Splitting a file in a shell script adds unwanted newlines


I need to process a long text file splitting it into many smaller files. I have a single pass while - read - done <inputfile loop and when a line is matched, that signals the start of new output file. The matched lines are always preceded by a newline character in the input file.

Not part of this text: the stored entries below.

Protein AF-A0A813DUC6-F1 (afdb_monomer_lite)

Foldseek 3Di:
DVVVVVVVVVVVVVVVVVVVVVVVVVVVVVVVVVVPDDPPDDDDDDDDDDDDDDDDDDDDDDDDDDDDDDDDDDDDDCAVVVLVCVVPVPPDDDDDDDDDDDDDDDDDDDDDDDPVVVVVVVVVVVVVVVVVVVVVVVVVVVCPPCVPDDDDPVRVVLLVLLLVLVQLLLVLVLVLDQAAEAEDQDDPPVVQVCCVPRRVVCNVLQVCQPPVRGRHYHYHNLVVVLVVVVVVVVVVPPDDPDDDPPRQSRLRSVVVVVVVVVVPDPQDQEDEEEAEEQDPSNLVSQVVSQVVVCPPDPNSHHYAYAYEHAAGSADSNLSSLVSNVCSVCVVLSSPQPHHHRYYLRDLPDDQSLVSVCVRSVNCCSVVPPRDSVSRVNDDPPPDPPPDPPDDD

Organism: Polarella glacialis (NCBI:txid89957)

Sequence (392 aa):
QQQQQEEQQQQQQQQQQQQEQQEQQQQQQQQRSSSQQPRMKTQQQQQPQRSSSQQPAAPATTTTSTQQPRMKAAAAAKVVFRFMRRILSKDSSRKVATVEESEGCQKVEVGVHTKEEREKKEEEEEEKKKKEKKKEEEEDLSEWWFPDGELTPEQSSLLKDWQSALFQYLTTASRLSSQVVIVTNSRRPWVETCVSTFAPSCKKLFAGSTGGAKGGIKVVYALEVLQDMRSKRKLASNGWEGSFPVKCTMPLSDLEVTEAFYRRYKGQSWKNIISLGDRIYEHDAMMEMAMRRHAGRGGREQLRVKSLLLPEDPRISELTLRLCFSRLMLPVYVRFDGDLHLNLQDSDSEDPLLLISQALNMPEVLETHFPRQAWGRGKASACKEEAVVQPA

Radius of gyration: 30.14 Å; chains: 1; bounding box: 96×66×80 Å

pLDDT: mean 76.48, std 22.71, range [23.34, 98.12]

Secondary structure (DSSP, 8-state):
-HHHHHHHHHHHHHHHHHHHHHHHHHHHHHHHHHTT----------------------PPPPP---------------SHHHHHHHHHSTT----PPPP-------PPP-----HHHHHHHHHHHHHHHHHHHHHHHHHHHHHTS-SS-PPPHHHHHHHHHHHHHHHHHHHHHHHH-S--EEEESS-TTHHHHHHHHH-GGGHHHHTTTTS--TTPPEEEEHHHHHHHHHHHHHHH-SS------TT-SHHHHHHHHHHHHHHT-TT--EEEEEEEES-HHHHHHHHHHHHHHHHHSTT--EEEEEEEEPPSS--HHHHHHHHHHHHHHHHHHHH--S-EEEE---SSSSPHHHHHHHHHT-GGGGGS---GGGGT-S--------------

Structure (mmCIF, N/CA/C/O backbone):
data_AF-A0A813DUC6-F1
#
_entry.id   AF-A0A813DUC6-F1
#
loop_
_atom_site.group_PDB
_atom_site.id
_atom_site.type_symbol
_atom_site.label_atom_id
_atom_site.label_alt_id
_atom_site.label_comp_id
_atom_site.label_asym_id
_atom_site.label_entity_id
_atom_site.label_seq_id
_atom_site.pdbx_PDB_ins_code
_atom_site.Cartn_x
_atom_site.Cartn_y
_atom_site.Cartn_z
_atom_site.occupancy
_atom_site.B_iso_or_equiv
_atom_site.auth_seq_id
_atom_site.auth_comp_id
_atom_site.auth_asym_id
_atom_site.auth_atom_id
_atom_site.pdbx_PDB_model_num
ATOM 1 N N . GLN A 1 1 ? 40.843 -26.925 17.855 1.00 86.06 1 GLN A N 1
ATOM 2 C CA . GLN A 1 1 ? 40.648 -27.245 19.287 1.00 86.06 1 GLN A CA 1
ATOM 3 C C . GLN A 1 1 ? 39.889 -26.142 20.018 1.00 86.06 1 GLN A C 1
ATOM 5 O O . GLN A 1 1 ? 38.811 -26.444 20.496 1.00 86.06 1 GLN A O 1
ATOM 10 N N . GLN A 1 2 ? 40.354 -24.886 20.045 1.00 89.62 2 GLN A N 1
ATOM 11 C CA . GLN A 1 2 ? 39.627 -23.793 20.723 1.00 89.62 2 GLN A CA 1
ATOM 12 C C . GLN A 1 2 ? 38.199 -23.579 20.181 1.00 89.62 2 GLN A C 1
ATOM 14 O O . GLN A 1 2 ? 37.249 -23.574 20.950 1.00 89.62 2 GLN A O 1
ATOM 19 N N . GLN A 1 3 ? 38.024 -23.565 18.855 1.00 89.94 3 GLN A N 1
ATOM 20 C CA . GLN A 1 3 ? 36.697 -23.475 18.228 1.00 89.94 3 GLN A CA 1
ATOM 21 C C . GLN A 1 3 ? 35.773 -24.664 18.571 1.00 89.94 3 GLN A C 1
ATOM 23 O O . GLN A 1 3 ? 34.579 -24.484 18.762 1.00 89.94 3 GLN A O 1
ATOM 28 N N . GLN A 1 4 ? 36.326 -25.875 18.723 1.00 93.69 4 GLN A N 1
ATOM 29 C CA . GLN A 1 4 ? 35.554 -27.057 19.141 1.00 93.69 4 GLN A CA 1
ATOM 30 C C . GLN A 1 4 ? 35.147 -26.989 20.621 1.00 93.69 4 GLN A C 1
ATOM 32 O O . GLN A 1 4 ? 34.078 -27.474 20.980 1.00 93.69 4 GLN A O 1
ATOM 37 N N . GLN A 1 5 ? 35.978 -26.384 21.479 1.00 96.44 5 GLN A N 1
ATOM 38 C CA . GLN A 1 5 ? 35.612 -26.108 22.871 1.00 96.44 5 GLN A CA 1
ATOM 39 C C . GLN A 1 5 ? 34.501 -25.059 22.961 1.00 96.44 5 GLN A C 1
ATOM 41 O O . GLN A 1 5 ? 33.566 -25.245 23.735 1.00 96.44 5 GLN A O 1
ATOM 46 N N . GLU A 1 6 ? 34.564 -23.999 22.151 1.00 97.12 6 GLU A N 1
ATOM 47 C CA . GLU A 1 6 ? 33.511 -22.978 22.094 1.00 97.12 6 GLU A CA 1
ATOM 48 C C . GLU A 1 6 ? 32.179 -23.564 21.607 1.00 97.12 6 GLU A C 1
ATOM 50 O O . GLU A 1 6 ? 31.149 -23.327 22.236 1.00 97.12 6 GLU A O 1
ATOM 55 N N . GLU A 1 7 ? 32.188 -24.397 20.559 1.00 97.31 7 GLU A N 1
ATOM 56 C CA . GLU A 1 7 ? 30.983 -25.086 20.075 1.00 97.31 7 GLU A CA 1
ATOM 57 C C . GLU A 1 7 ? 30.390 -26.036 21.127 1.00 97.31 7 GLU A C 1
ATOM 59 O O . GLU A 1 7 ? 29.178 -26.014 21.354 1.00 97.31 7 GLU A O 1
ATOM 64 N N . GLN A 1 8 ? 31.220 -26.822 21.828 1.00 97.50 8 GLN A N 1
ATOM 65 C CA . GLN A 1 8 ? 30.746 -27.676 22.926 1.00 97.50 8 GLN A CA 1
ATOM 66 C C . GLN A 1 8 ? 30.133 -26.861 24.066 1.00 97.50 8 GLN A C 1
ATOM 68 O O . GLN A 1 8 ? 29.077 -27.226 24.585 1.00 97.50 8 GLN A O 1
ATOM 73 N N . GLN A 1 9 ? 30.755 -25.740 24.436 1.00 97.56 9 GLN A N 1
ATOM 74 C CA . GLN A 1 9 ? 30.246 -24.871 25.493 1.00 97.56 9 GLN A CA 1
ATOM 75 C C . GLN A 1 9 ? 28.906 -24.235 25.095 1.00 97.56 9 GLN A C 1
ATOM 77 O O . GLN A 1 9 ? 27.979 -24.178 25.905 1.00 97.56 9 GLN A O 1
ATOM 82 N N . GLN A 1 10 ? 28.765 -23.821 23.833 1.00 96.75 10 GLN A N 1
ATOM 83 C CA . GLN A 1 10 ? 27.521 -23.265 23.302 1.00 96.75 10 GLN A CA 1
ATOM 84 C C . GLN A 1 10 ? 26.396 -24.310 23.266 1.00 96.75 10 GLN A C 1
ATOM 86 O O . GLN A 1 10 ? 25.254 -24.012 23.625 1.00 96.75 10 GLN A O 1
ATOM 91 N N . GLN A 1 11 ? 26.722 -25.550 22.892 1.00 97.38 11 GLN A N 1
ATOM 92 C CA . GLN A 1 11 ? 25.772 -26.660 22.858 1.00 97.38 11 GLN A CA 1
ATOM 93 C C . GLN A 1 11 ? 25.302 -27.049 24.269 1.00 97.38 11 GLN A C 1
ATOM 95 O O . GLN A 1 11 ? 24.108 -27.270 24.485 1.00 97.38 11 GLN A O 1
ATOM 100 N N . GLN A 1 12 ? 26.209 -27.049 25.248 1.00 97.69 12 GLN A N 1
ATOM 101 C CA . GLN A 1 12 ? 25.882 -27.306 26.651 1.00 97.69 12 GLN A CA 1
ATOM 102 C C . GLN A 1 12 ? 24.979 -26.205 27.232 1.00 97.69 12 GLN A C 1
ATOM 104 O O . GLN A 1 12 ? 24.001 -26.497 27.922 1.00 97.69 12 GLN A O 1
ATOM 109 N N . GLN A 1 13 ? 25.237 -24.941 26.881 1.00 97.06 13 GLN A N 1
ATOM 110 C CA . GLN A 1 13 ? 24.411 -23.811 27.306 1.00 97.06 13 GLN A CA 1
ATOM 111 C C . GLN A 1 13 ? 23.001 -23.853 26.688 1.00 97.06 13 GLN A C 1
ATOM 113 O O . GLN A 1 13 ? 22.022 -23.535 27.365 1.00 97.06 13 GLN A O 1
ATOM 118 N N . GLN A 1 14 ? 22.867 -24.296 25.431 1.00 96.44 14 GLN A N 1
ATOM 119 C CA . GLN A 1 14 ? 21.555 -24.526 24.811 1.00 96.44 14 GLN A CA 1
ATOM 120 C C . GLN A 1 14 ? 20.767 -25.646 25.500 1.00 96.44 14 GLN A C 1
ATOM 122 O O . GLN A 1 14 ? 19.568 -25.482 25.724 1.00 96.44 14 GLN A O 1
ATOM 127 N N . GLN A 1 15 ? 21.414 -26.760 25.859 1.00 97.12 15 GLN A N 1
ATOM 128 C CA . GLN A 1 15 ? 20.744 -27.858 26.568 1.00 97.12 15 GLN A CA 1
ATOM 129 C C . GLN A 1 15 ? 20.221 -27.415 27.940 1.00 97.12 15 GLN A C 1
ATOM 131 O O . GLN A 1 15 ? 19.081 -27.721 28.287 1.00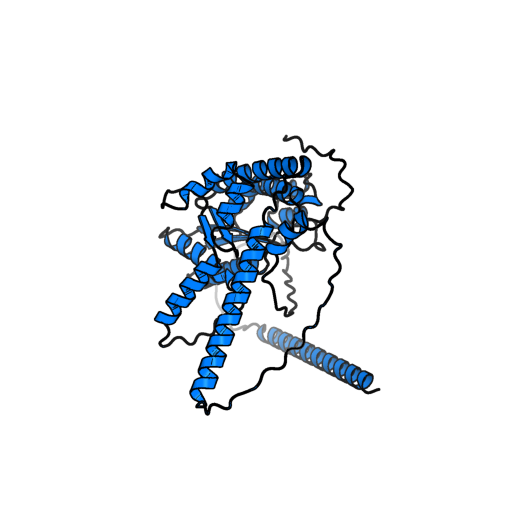 97.12 15 GLN A O 1
ATOM 136 N N . GLN A 1 16 ? 21.001 -26.620 28.678 1.00 97.56 16 GLN A N 1
ATOM 137 C CA . GLN A 1 16 ? 20.581 -26.090 29.976 1.00 97.56 16 GLN A CA 1
ATOM 138 C C . GLN A 1 16 ? 19.356 -25.165 29.855 1.00 97.56 16 GLN A C 1
ATOM 140 O O . GLN A 1 16 ? 18.398 -25.307 30.612 1.00 97.56 16 GLN A O 1
ATOM 145 N N . GLN A 1 17 ? 19.324 -24.286 28.845 1.00 96.50 17 GLN A N 1
ATOM 146 C CA . GLN A 1 17 ? 18.161 -23.424 28.587 1.00 96.50 17 GLN A CA 1
ATOM 147 C C . GLN A 1 17 ? 16.902 -24.217 28.205 1.00 96.50 17 GLN A C 1
ATOM 149 O O . GLN A 1 17 ? 15.793 -23.828 28.574 1.00 96.50 17 GLN A O 1
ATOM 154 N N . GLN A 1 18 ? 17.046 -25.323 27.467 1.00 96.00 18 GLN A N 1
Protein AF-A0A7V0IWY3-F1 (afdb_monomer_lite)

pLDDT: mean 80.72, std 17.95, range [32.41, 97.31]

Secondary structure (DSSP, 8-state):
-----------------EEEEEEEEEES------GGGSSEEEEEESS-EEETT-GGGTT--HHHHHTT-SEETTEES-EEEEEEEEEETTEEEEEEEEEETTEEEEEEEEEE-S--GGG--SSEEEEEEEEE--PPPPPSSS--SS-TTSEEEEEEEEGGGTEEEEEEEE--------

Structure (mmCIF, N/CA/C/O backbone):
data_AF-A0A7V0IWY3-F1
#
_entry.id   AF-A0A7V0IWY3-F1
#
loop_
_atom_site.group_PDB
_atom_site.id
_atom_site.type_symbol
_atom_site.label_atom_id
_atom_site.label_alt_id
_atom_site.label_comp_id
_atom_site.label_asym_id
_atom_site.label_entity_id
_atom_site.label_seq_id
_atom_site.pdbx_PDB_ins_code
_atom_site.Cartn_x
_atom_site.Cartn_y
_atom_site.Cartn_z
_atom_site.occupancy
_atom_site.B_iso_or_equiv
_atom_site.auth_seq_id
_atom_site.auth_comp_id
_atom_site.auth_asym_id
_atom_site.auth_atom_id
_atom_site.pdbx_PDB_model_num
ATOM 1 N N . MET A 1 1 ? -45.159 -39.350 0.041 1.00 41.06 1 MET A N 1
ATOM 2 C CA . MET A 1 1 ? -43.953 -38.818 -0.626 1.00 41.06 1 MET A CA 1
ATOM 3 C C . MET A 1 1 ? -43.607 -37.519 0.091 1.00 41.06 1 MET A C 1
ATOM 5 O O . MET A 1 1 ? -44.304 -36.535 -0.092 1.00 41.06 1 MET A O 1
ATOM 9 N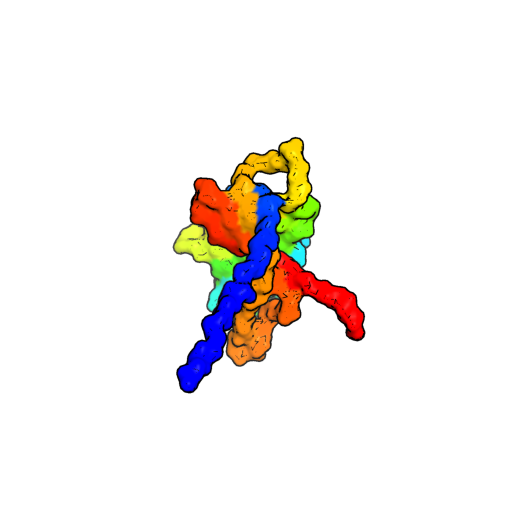 N . ALA A 1 2 ? -42.683 -37.576 1.052 1.00 33.41 2 ALA A N 1
ATOM 10 C CA . ALA A 1 2 ? -42.376 -36.466 1.955 1.00 33.41 2 ALA A CA 1
ATOM 11 C C . ALA A 1 2 ? -41.090 -35.776 1.490 1.00 33.41 2 ALA A C 1
ATOM 13 O O . ALA A 1 2 ? -40.057 -36.430 1.350 1.00 33.41 2 ALA A O 1
ATOM 14 N N . ILE A 1 3 ? -41.170 -34.472 1.235 1.00 38.94 3 ILE A N 1
ATOM 15 C CA . ILE A 1 3 ? -40.026 -33.639 0.868 1.00 38.94 3 ILE A CA 1
ATOM 16 C C . ILE A 1 3 ? -39.213 -33.408 2.146 1.00 38.94 3 ILE A C 1
ATOM 18 O O . ILE A 1 3 ? -39.625 -32.674 3.042 1.00 38.94 3 ILE A O 1
ATOM 22 N N . LYS A 1 4 ? -38.084 -34.112 2.258 1.00 39.25 4 LYS A N 1
ATOM 23 C CA . LYS A 1 4 ? -37.080 -33.911 3.305 1.00 39.25 4 LYS A CA 1
ATOM 24 C C . LYS A 1 4 ? -36.267 -32.652 3.001 1.00 39.25 4 LYS A C 1
ATOM 26 O O . LYS A 1 4 ? -35.672 -32.560 1.936 1.00 39.25 4 LYS A O 1
ATOM 31 N N . GLY A 1 5 ? -36.155 -31.786 4.006 1.00 35.34 5 GLY A N 1
ATOM 32 C CA . GLY A 1 5 ? -34.960 -30.980 4.247 1.00 35.34 5 GLY A CA 1
ATOM 33 C C . GLY A 1 5 ? -34.896 -29.643 3.520 1.00 35.34 5 GLY A C 1
ATOM 34 O O . GLY A 1 5 ? -34.174 -29.505 2.540 1.00 35.34 5 GLY A O 1
ATOM 35 N N . ILE A 1 6 ? -35.536 -28.619 4.089 1.00 43.66 6 ILE A N 1
ATOM 36 C CA . ILE A 1 6 ? -34.966 -27.271 4.008 1.00 43.66 6 ILE A CA 1
ATOM 37 C C . ILE A 1 6 ? -33.710 -27.324 4.874 1.00 43.66 6 ILE A C 1
ATOM 39 O O . ILE A 1 6 ? -33.778 -27.379 6.100 1.00 43.66 6 ILE A O 1
ATOM 43 N N . GLN A 1 7 ? -32.568 -27.431 4.207 1.00 40.78 7 GLN A N 1
ATOM 44 C CA . GLN A 1 7 ? -31.255 -27.321 4.811 1.00 40.78 7 GLN A CA 1
ATOM 45 C C . GLN A 1 7 ? -31.159 -25.902 5.381 1.00 40.78 7 GLN A C 1
ATOM 47 O O . GLN A 1 7 ? -31.134 -24.926 4.633 1.00 40.78 7 GLN A O 1
ATOM 52 N N . GLU A 1 8 ? -31.202 -25.782 6.709 1.00 37.16 8 GLU A N 1
ATOM 53 C CA . GLU A 1 8 ? -30.908 -24.528 7.393 1.00 37.16 8 GLU A CA 1
ATOM 54 C C . GLU A 1 8 ? -29.559 -24.017 6.873 1.00 37.16 8 GLU A C 1
ATOM 56 O O . GLU A 1 8 ? -28.535 -24.688 7.024 1.00 37.16 8 GLU A O 1
ATOM 61 N N . PHE A 1 9 ? -29.554 -22.833 6.257 1.00 36.25 9 PHE A N 1
ATOM 62 C CA . PHE A 1 9 ? -28.346 -22.064 5.969 1.00 36.25 9 PHE A CA 1
ATOM 63 C C . PHE A 1 9 ? -27.704 -21.636 7.303 1.00 36.25 9 PHE A C 1
ATOM 65 O O . PHE A 1 9 ? -27.752 -20.480 7.717 1.00 36.25 9 PHE A O 1
ATOM 72 N N . ARG A 1 10 ? -27.097 -22.588 8.016 1.00 40.34 10 ARG A N 1
ATOM 73 C CA . ARG A 1 10 ? -26.153 -22.326 9.103 1.00 40.34 10 ARG A CA 1
ATOM 74 C C . ARG A 1 10 ? -24.832 -21.919 8.470 1.00 40.34 10 ARG A C 1
ATOM 76 O O . ARG A 1 10 ? -23.985 -22.757 8.179 1.00 40.34 10 ARG A O 1
ATOM 83 N N . GLY A 1 11 ? -24.690 -20.625 8.210 1.00 35.00 11 GLY A N 1
ATOM 84 C CA . GLY A 1 11 ? -23.493 -20.097 7.568 1.00 35.00 11 GLY A CA 1
ATOM 85 C C . GLY A 1 11 ? -23.278 -18.594 7.688 1.00 35.00 11 GLY A C 1
ATOM 86 O O . GLY A 1 11 ? -22.456 -18.069 6.949 1.00 35.00 11 GLY A O 1
ATOM 87 N N . MET A 1 12 ? -23.944 -17.880 8.603 1.00 38.25 12 MET A N 1
ATOM 88 C CA . MET A 1 12 ? -23.350 -16.634 9.098 1.00 38.25 12 MET A CA 1
ATOM 89 C C . MET A 1 12 ? -22.207 -17.044 10.027 1.00 38.25 12 MET A C 1
ATOM 91 O O . MET A 1 12 ? -22.417 -17.286 11.214 1.00 38.25 12 MET A O 1
ATOM 95 N N . LYS A 1 13 ? -21.008 -17.222 9.452 1.00 47.34 13 LYS A N 1
ATOM 96 C CA . LYS A 1 13 ? -19.762 -17.283 10.225 1.00 47.34 13 LYS A CA 1
ATOM 97 C C . LYS A 1 13 ? -19.765 -16.092 11.185 1.00 47.34 13 LYS A C 1
ATOM 99 O O . LYS A 1 13 ? -20.172 -15.001 10.784 1.00 47.34 13 LYS A O 1
ATOM 104 N N . ASN A 1 14 ? -19.337 -16.315 12.427 1.00 51.06 14 ASN A N 1
ATOM 105 C CA . ASN A 1 14 ? -19.050 -15.241 13.372 1.00 51.06 14 ASN A CA 1
ATOM 106 C C . ASN A 1 14 ? -18.342 -14.105 12.630 1.00 51.06 14 ASN A C 1
ATOM 108 O O . ASN A 1 14 ? -17.398 -14.340 11.876 1.00 51.06 14 ASN A O 1
ATOM 112 N N . ASN A 1 15 ? -18.860 -12.889 12.764 1.00 63.91 15 ASN A N 1
ATOM 113 C CA . ASN A 1 15 ? -18.253 -11.747 12.109 1.00 63.91 15 ASN A CA 1
ATOM 114 C C . ASN A 1 15 ? -16.958 -11.447 12.876 1.00 63.91 15 ASN A C 1
ATOM 116 O O . ASN A 1 15 ? -17.006 -10.792 13.911 1.00 63.91 15 ASN A O 1
ATOM 120 N N . ASP A 1 16 ? -15.821 -11.960 12.396 1.00 87.25 16 ASP A N 1
ATOM 121 C CA . ASP A 1 16 ? -14.489 -11.851 13.026 1.00 87.25 16 ASP A CA 1
ATOM 122 C C . ASP A 1 16 ? -13.905 -10.421 12.980 1.00 87.25 16 ASP A C 1
ATOM 124 O O . ASP A 1 16 ? -12.687 -10.219 12.981 1.00 87.25 16 ASP A O 1
ATOM 128 N N . TYR A 1 17 ? -14.773 -9.411 12.902 1.00 92.88 17 TYR A N 1
ATOM 129 C CA . TYR A 1 17 ? -14.371 -8.017 12.905 1.00 92.88 17 TYR A CA 1
ATOM 130 C C . TYR A 1 17 ? -13.881 -7.603 14.289 1.00 92.88 17 TYR A C 1
ATOM 132 O O . TYR A 1 17 ? -14.492 -7.894 15.317 1.00 92.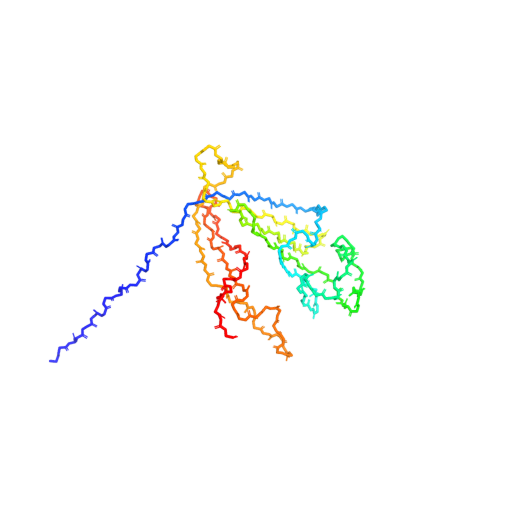88 17 TYR A O 1
ATOM 140 N N . LYS A 1 18 ? -12.777 -6.867 14.282 1.00 94.50 18 LYS A N 1
ATOM 141 C CA . LYS A 1 18 ? -12.132 -6.256 15.436 1.00 94.50 18 LYS A CA 1
ATOM 142 C C . LYS A 1 18 ? -12.266 -4.741 15.346 1.00 94.50 18 LYS A C 1
ATOM 144 O O . LYS A 1 18 ? -12.333 -4.181 14.252 1.00 94.50 18 LYS A O 1
ATOM 149 N N . ASP A 1 19 ? -12.262 -4.083 16.497 1.00 93.62 19 ASP A N 1
ATOM 150 C CA . ASP A 1 19 ? -12.248 -2.625 16.577 1.00 93.62 19 ASP A CA 1
ATOM 151 C C . ASP A 1 19 ? -10.853 -2.071 16.274 1.00 93.62 19 ASP A C 1
ATOM 153 O O . ASP A 1 19 ? -9.848 -2.567 16.791 1.00 93.62 19 ASP A O 1
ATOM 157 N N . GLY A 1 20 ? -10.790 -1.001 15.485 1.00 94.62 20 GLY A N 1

My problem is that the output files (except the final one) are extended by a newline character. I have recreated the problem in this short example.

#!/bin/zsh

rm inputfile outputfile1 outputfile2
IFS=''
printf "section1\nsection1end\n\nsection2\nsection2end\n" >inputfile

echo "  open outputfile1"
exec 3<> outputfile1
counter=1
IFS=$'\n'

while IFS= read line; do

    if [[ "$line" == "section2" ]]; then
        echo "  Matched start of section2. Close outputfile1 and open outputfile2"
        exec 3>&-
        exec 3<> outputfile2
    fi
    echo "$line" >&3
    echo $counter $line
    let "counter = $counter + 1"
done <inputfile
echo "  Close outputfile2"
exec 3>&-

echo
unset IFS
echo `wc -l inputfile`
echo `wc -l outputfile1`
echo `wc -l outputfile2`
echo "  The above should show 5, 2, 2 as desired number of newlines in these files."

Which outputs:

  open outputfile1
1 section1
2 section1end
3
  Matched start of section2. Close outputfile1 and open outputfile2
4 section2
5 section2end
  Close outputfile2

5 inputfile
3 outputfile1
2 outputfile2
  The above should show 5, 2, 2 as desired number of newlines in these files.

Solution

  • Option 1

    Get rid of all empty lines. This only works if you don't need to retain any of the empty lines in the middle of a section. Change:

        echo "$line" >&3
    

    To:

        [[ -n "$line" ]] && echo "$line" >&3
    

    Option 2

    Rewrite each file using command substitution to trim any trailing newlines. Works best with short files. Change:

            exec 3>&-
            exec 3<> outputfile2
    

    To:

            exec 3>&-
            data=$(<outputfile1)
            echo "$data" >outputfile1
            exec 3<> outputfile2
    

    Option 3

    Have the loop write the line from the prior iteration, and then do not write the final line from the prior file when you start a new file:

    #!/bin/zsh
    
    rm inputfile outputfile1 outputfile2
    IFS=''
    printf "section1\nsection1end\n\nsection2\nsection2end\n" >inputfile
    
    echo "  open outputfile1"
    exec 3<> outputfile1
    counter=1
    IFS=$'\n'
    
    priorLine=MARKER
    while IFS= read line; do
        if [[ "$line" == "section2" ]]; then
            echo "  Matched start of section2. Close outputfile1 and open outputfile2"
            exec 3>&-
            exec 3<> outputfile2
        elif [[ "$priorLine" != MARKER ]]; then
            echo "$priorLine" >&3
        fi
        echo $counter $line
        let "counter = $counter + 1"
        priorLine="$line"
    done <inputfile
    echo "$priorLine" >&3
    echo "  Close outputfile2"
    exec 3>&-
    
    echo
    unset IFS
    echo `wc -l inputfile`
    echo `wc -l outputfile1`
    echo `wc -l outputfile2`
    echo "  The above should show 5, 2, 2 as desired number of newlines in these files."